# first bear



## u.p.trapper (Dec 20, 2004)

What do you think of my first bear mount?The white drops on the whiskers is glue that has not dried.It will dry clear.


----------



## rbenson (Nov 21, 2008)

Looks good!


----------



## Paul Thompson (Jul 16, 2007)

The eye lids look rough, tooling marks under the eye. The skin in front of the eye is stretched wide open, it should be taxied together. Eye brow looks a little weak. To much white showing on the back side of the eye. Back corner of the eye is not clean. The eye shape it's self should look mean and squinty to go with the open mouth snarl.
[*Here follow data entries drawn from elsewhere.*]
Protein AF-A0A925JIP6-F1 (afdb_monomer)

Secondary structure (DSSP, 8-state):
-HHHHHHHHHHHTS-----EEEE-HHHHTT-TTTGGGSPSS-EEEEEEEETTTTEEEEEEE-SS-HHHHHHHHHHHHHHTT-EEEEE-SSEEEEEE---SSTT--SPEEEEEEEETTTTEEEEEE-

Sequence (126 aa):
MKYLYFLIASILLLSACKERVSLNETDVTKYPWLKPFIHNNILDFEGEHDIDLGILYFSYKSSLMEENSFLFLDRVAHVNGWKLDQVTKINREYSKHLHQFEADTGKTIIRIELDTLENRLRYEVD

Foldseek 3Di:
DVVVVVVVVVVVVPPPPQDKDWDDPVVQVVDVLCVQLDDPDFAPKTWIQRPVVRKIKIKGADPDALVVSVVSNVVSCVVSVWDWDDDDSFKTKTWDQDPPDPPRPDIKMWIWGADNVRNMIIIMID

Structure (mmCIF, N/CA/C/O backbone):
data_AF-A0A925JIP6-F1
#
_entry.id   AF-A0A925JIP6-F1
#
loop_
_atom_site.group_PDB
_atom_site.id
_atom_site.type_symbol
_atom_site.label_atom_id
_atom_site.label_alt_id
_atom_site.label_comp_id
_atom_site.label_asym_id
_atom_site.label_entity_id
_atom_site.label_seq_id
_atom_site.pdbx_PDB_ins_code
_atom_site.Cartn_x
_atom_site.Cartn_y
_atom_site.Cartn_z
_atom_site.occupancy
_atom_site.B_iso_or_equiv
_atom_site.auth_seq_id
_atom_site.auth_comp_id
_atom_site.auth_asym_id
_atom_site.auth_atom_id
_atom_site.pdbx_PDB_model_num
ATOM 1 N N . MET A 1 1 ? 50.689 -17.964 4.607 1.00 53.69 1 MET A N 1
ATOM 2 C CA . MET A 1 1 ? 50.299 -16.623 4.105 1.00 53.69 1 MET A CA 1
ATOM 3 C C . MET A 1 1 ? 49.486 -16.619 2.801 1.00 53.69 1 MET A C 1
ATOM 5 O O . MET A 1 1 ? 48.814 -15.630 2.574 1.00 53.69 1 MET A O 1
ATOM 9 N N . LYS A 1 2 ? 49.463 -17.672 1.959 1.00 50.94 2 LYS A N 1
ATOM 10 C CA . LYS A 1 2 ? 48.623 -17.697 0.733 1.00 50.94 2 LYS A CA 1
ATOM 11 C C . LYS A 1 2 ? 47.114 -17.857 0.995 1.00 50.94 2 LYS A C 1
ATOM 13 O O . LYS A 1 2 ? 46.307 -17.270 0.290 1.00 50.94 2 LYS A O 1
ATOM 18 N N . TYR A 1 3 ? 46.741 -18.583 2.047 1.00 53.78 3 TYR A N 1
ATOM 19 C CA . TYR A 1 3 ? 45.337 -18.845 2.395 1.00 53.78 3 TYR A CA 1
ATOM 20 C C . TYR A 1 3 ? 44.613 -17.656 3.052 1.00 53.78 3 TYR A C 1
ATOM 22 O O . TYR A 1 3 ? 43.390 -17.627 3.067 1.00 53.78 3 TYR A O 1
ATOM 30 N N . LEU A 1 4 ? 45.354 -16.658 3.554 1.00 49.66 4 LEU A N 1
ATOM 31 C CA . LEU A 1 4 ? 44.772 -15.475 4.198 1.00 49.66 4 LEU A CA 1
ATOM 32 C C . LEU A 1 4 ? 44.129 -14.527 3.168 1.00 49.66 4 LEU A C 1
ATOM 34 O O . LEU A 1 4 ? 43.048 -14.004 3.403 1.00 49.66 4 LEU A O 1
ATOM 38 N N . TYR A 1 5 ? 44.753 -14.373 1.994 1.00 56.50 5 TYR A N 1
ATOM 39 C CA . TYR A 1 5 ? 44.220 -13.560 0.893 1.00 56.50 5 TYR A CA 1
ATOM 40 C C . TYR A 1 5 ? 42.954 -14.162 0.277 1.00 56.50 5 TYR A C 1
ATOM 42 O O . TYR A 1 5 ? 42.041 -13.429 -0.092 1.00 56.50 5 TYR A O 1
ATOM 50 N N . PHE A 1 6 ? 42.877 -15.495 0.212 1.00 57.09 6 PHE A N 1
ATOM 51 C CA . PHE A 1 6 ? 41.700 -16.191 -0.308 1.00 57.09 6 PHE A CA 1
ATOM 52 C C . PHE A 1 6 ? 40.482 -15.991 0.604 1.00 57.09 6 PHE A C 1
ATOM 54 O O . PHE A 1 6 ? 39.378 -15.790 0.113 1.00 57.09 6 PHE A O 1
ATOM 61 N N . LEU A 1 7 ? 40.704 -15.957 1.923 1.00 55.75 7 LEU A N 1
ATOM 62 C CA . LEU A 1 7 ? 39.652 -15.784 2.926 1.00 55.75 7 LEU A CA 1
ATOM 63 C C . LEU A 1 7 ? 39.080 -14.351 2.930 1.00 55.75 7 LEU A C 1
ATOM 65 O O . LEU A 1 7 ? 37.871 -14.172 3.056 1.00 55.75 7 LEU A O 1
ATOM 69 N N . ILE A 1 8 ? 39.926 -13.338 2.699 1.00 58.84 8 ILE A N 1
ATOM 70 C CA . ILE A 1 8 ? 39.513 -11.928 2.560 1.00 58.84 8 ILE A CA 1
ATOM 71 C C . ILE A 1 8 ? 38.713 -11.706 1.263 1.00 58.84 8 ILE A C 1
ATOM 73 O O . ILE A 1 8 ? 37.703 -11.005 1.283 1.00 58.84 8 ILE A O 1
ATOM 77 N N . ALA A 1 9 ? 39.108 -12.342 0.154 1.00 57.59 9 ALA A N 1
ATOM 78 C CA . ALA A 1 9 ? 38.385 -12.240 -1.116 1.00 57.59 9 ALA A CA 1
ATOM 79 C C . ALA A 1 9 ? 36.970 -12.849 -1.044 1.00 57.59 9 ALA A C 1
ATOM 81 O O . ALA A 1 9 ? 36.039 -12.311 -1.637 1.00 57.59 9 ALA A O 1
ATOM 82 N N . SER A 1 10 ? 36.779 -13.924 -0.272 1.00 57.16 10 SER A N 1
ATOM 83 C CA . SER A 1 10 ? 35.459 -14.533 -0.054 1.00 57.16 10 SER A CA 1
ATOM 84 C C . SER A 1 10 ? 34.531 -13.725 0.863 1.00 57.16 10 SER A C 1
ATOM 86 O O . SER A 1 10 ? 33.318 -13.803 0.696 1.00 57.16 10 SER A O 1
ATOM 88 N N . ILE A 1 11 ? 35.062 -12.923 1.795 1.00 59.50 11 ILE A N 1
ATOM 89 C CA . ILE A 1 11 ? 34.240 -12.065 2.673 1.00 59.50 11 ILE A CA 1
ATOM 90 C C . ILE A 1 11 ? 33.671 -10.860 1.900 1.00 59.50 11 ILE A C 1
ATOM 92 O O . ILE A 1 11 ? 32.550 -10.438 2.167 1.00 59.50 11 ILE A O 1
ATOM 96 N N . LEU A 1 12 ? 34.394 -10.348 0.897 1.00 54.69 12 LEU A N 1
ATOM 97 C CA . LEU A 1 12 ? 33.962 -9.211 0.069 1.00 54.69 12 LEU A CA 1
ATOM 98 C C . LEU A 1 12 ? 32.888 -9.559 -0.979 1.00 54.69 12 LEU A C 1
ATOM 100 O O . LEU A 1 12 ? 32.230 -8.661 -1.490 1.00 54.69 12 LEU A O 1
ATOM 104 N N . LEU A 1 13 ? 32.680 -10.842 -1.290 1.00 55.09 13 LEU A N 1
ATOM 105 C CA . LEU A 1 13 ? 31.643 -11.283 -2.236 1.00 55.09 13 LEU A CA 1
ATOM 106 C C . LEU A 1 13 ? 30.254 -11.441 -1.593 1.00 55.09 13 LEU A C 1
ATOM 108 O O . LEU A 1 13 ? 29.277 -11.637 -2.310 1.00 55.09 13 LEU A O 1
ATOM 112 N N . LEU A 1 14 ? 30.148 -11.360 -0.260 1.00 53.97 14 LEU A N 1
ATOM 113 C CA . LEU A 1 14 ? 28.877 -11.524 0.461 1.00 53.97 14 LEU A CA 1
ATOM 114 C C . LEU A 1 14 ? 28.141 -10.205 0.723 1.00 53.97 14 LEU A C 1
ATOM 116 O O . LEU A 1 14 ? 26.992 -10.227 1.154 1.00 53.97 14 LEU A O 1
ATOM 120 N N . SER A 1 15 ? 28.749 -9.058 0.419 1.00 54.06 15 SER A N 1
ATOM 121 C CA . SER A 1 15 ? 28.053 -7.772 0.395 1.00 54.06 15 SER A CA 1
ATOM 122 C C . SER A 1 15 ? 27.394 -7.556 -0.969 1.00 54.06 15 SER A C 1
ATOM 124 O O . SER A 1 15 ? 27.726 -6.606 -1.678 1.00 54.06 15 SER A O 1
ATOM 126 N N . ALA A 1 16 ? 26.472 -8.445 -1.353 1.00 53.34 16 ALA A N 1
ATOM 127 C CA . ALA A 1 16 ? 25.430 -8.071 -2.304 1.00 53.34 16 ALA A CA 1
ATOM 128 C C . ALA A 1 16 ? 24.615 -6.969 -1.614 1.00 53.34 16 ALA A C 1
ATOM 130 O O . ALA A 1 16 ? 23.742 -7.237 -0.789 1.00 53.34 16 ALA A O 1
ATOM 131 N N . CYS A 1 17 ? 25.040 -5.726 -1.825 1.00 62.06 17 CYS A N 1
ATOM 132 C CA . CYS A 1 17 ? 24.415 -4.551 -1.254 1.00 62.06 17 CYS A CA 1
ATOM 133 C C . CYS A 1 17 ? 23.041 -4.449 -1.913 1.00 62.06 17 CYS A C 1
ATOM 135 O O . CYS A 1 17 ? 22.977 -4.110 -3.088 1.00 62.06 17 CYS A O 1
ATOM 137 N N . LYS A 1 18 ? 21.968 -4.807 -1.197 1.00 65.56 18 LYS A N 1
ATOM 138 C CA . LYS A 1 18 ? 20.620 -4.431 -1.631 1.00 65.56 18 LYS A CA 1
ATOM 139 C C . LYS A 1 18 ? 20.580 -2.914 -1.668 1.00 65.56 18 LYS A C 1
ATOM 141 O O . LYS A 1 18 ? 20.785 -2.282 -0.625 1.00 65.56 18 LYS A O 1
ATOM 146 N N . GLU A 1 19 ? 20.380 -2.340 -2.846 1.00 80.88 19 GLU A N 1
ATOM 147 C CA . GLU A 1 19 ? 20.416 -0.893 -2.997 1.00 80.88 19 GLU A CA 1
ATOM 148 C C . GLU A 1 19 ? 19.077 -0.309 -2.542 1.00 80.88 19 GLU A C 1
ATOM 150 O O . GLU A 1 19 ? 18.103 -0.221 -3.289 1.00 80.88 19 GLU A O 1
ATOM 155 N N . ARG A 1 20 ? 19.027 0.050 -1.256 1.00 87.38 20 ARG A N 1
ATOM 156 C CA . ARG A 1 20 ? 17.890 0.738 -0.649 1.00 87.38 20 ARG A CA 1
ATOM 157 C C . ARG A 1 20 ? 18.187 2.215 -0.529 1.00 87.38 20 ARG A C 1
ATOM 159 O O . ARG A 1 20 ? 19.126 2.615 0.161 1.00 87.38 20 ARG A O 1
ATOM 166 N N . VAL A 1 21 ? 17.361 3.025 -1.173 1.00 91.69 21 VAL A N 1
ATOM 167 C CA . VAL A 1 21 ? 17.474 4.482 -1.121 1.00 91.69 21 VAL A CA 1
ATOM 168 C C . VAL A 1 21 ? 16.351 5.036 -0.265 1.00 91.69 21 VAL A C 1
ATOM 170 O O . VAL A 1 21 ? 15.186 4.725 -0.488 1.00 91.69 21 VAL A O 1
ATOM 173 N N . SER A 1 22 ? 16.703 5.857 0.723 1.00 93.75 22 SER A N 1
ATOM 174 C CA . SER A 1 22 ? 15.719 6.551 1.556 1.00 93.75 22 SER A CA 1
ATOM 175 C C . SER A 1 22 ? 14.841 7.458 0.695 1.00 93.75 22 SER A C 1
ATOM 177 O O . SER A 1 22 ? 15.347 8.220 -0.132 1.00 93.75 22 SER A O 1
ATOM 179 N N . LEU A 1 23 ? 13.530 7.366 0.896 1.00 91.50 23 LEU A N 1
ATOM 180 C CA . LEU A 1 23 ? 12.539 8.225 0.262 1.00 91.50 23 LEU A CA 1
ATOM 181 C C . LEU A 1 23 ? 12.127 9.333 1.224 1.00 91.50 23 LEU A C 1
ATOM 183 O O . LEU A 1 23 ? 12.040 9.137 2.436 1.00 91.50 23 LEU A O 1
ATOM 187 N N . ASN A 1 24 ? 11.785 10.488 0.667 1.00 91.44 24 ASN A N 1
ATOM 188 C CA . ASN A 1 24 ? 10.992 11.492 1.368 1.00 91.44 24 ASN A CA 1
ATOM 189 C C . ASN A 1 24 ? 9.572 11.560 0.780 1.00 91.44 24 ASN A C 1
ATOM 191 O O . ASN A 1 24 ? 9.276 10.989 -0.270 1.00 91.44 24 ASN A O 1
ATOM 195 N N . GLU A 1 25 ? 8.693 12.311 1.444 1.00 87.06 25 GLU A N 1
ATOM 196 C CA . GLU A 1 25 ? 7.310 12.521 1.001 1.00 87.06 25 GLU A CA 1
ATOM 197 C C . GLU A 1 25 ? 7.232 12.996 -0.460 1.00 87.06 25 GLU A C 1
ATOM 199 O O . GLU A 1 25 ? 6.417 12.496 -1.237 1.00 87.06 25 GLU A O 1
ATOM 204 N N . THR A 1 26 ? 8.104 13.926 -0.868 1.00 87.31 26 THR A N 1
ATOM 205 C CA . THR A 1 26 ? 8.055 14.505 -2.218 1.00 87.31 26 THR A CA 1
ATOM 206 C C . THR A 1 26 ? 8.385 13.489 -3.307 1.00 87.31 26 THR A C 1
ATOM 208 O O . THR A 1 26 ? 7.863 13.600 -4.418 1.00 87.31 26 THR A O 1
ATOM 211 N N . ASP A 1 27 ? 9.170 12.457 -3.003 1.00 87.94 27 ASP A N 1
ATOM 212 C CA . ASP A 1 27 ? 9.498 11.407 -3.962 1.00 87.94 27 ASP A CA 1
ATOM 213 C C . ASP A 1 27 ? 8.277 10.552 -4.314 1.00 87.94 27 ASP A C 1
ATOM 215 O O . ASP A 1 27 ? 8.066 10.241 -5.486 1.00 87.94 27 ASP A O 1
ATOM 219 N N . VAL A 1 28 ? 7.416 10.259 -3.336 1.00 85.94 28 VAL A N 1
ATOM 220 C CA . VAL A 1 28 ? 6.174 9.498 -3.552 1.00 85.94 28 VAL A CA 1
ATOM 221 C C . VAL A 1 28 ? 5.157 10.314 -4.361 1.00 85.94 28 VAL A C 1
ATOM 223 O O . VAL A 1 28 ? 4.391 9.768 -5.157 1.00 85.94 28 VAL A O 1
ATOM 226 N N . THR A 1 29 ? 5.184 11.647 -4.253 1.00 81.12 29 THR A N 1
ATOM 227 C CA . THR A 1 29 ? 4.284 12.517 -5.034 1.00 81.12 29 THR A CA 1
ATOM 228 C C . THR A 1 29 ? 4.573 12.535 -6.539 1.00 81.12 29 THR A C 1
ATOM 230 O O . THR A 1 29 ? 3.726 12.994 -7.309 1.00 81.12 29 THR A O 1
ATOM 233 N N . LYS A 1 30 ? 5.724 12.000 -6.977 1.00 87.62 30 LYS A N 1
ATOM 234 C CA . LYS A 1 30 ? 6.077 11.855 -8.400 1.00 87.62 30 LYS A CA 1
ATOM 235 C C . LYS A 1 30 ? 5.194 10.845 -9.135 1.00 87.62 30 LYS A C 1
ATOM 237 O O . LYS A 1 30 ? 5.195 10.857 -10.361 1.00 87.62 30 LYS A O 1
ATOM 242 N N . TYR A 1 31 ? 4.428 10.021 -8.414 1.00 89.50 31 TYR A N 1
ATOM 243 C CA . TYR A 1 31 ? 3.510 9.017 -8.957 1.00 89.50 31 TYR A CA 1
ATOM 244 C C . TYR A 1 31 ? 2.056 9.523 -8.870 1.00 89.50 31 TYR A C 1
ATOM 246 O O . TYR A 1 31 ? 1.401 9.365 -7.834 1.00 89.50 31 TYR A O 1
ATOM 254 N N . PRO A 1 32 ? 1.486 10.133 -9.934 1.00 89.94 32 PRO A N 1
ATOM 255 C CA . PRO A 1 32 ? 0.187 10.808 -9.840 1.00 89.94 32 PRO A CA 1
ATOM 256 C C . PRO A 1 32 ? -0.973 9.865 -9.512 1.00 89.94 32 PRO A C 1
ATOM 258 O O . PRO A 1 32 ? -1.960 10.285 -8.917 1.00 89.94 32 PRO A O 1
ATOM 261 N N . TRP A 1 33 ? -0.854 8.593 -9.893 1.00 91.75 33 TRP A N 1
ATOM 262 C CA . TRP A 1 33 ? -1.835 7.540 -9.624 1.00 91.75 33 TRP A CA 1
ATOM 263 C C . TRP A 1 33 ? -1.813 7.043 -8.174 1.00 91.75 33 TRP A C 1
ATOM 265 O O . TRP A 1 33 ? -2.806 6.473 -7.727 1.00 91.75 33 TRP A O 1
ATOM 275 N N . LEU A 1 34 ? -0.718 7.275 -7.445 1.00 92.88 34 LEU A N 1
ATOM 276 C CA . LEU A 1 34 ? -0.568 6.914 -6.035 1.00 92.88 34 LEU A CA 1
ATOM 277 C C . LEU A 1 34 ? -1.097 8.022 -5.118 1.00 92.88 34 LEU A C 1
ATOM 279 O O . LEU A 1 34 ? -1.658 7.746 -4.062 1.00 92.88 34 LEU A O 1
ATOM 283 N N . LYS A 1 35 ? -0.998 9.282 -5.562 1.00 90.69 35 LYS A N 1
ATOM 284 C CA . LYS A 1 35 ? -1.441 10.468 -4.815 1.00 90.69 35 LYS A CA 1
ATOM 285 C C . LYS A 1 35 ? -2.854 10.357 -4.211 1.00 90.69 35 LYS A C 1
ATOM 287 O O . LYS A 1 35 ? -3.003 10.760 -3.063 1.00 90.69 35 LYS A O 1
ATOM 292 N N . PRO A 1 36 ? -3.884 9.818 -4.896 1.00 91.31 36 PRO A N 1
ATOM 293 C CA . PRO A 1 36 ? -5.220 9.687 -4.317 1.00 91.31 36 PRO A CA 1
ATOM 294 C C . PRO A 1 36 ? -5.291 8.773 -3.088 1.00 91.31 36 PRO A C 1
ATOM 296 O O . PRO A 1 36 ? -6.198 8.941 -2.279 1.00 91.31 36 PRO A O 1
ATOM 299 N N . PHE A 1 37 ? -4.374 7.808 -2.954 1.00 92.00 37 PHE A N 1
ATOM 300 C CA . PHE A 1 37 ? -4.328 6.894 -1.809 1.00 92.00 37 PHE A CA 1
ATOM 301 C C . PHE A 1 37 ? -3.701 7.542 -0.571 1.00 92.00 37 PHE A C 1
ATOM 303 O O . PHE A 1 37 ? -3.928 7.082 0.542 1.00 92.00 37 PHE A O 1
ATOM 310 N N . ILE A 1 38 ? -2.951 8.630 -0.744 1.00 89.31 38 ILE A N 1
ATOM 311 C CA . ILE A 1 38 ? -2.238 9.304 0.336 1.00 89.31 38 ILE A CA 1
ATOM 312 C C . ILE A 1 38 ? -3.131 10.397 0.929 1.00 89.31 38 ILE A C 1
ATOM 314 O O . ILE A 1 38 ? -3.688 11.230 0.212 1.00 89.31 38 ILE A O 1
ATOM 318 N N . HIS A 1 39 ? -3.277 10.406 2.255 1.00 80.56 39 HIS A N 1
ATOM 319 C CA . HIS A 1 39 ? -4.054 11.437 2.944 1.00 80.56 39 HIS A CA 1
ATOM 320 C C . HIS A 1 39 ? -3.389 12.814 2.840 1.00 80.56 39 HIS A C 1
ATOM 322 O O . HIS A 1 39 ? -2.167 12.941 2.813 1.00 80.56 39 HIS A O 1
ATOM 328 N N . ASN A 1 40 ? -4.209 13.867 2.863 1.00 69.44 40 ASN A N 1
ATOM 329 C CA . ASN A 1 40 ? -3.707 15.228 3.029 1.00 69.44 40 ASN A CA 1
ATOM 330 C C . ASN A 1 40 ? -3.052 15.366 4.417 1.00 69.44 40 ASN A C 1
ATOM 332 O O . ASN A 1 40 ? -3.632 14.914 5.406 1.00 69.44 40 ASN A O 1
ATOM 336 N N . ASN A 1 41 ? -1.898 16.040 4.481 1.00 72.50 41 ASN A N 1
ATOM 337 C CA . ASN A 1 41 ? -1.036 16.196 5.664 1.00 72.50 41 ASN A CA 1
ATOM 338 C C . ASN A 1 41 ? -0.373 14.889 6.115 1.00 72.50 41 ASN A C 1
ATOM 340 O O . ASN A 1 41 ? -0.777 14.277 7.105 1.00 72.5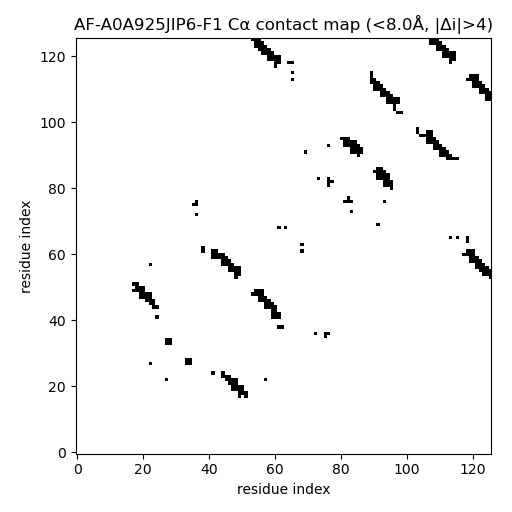0 41 ASN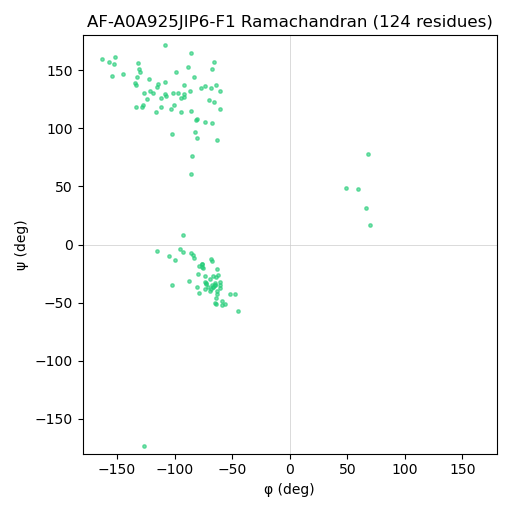 A O 1
ATOM 344 N N . ILE A 1 42 ? 0.678 14.496 5.397 1.00 81.19 42 ILE A N 1
ATOM 345 C CA . ILE A 1 42 ? 1.550 13.400 5.804 1.00 81.19 42 ILE A CA 1
ATOM 346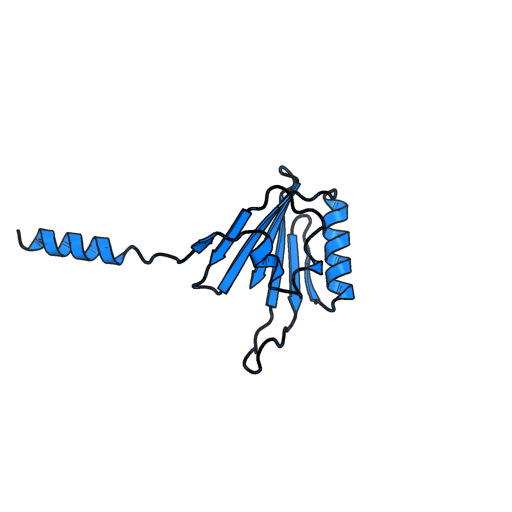 C C . ILE A 1 42 ? 2.274 13.806 7.090 1.00 81.19 42 ILE A C 1
ATOM 348 O O . ILE A 1 42 ? 2.948 14.832 7.156 1.00 81.19 42 ILE A O 1
ATOM 352 N N . LEU A 1 43 ? 2.113 12.999 8.135 1.00 83.88 43 LEU A N 1
ATOM 353 C CA . LEU A 1 43 ? 2.819 13.161 9.398 1.00 83.88 43 LEU A CA 1
ATOM 354 C C . LEU A 1 43 ? 3.753 11.975 9.594 1.00 83.88 43 LEU A C 1
ATOM 356 O O . LEU A 1 43 ? 3.345 10.831 9.386 1.00 83.88 43 LEU A O 1
ATOM 360 N N . ASP A 1 44 ? 4.969 12.257 10.065 1.00 91.50 44 ASP A N 1
ATOM 361 C CA . ASP A 1 44 ? 5.925 11.226 10.483 1.00 91.50 44 ASP A CA 1
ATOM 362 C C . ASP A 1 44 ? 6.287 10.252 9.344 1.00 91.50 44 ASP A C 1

I give it a 5, middle of the road. The front skin of the eye really stands out, as heavy and thick. The mouth work doesn't look to bad.


----------



## u.p.trapper (Dec 20, 2004)

Hey thanks for the reply,thats what I was looking for.To me it looks good to others it might look jacked up.I will be more aggressive on eyes in the future and try to refine the shape more.Thanks again.


----------



## rwenglish1 (Jan 6, 2007)

it looks good for your first, very good. but next time push as much skin forward as you can when you mount anything. Bag it that first night and then the next day push more forward if you can, but keep the wrinkles out. your fur looks flat, and as it dries it will get flatter, by pushing the skin forward you have a better chance for the fur drying more fluffy or fuller looking, so if you mount anything and put two garbage bags over it and use clothes pins to hold it shut, it will keep your hide paste from drying before your skin starts to dry, which lets you tweak things longer, the fuller the look the bigger the mount will look and it will just look more alive. still good job and I am sure your next will be better. rw

oh I forgot and Paul did too along with Rob. REFERENCE, REFERENCE, REFERENCE.


----------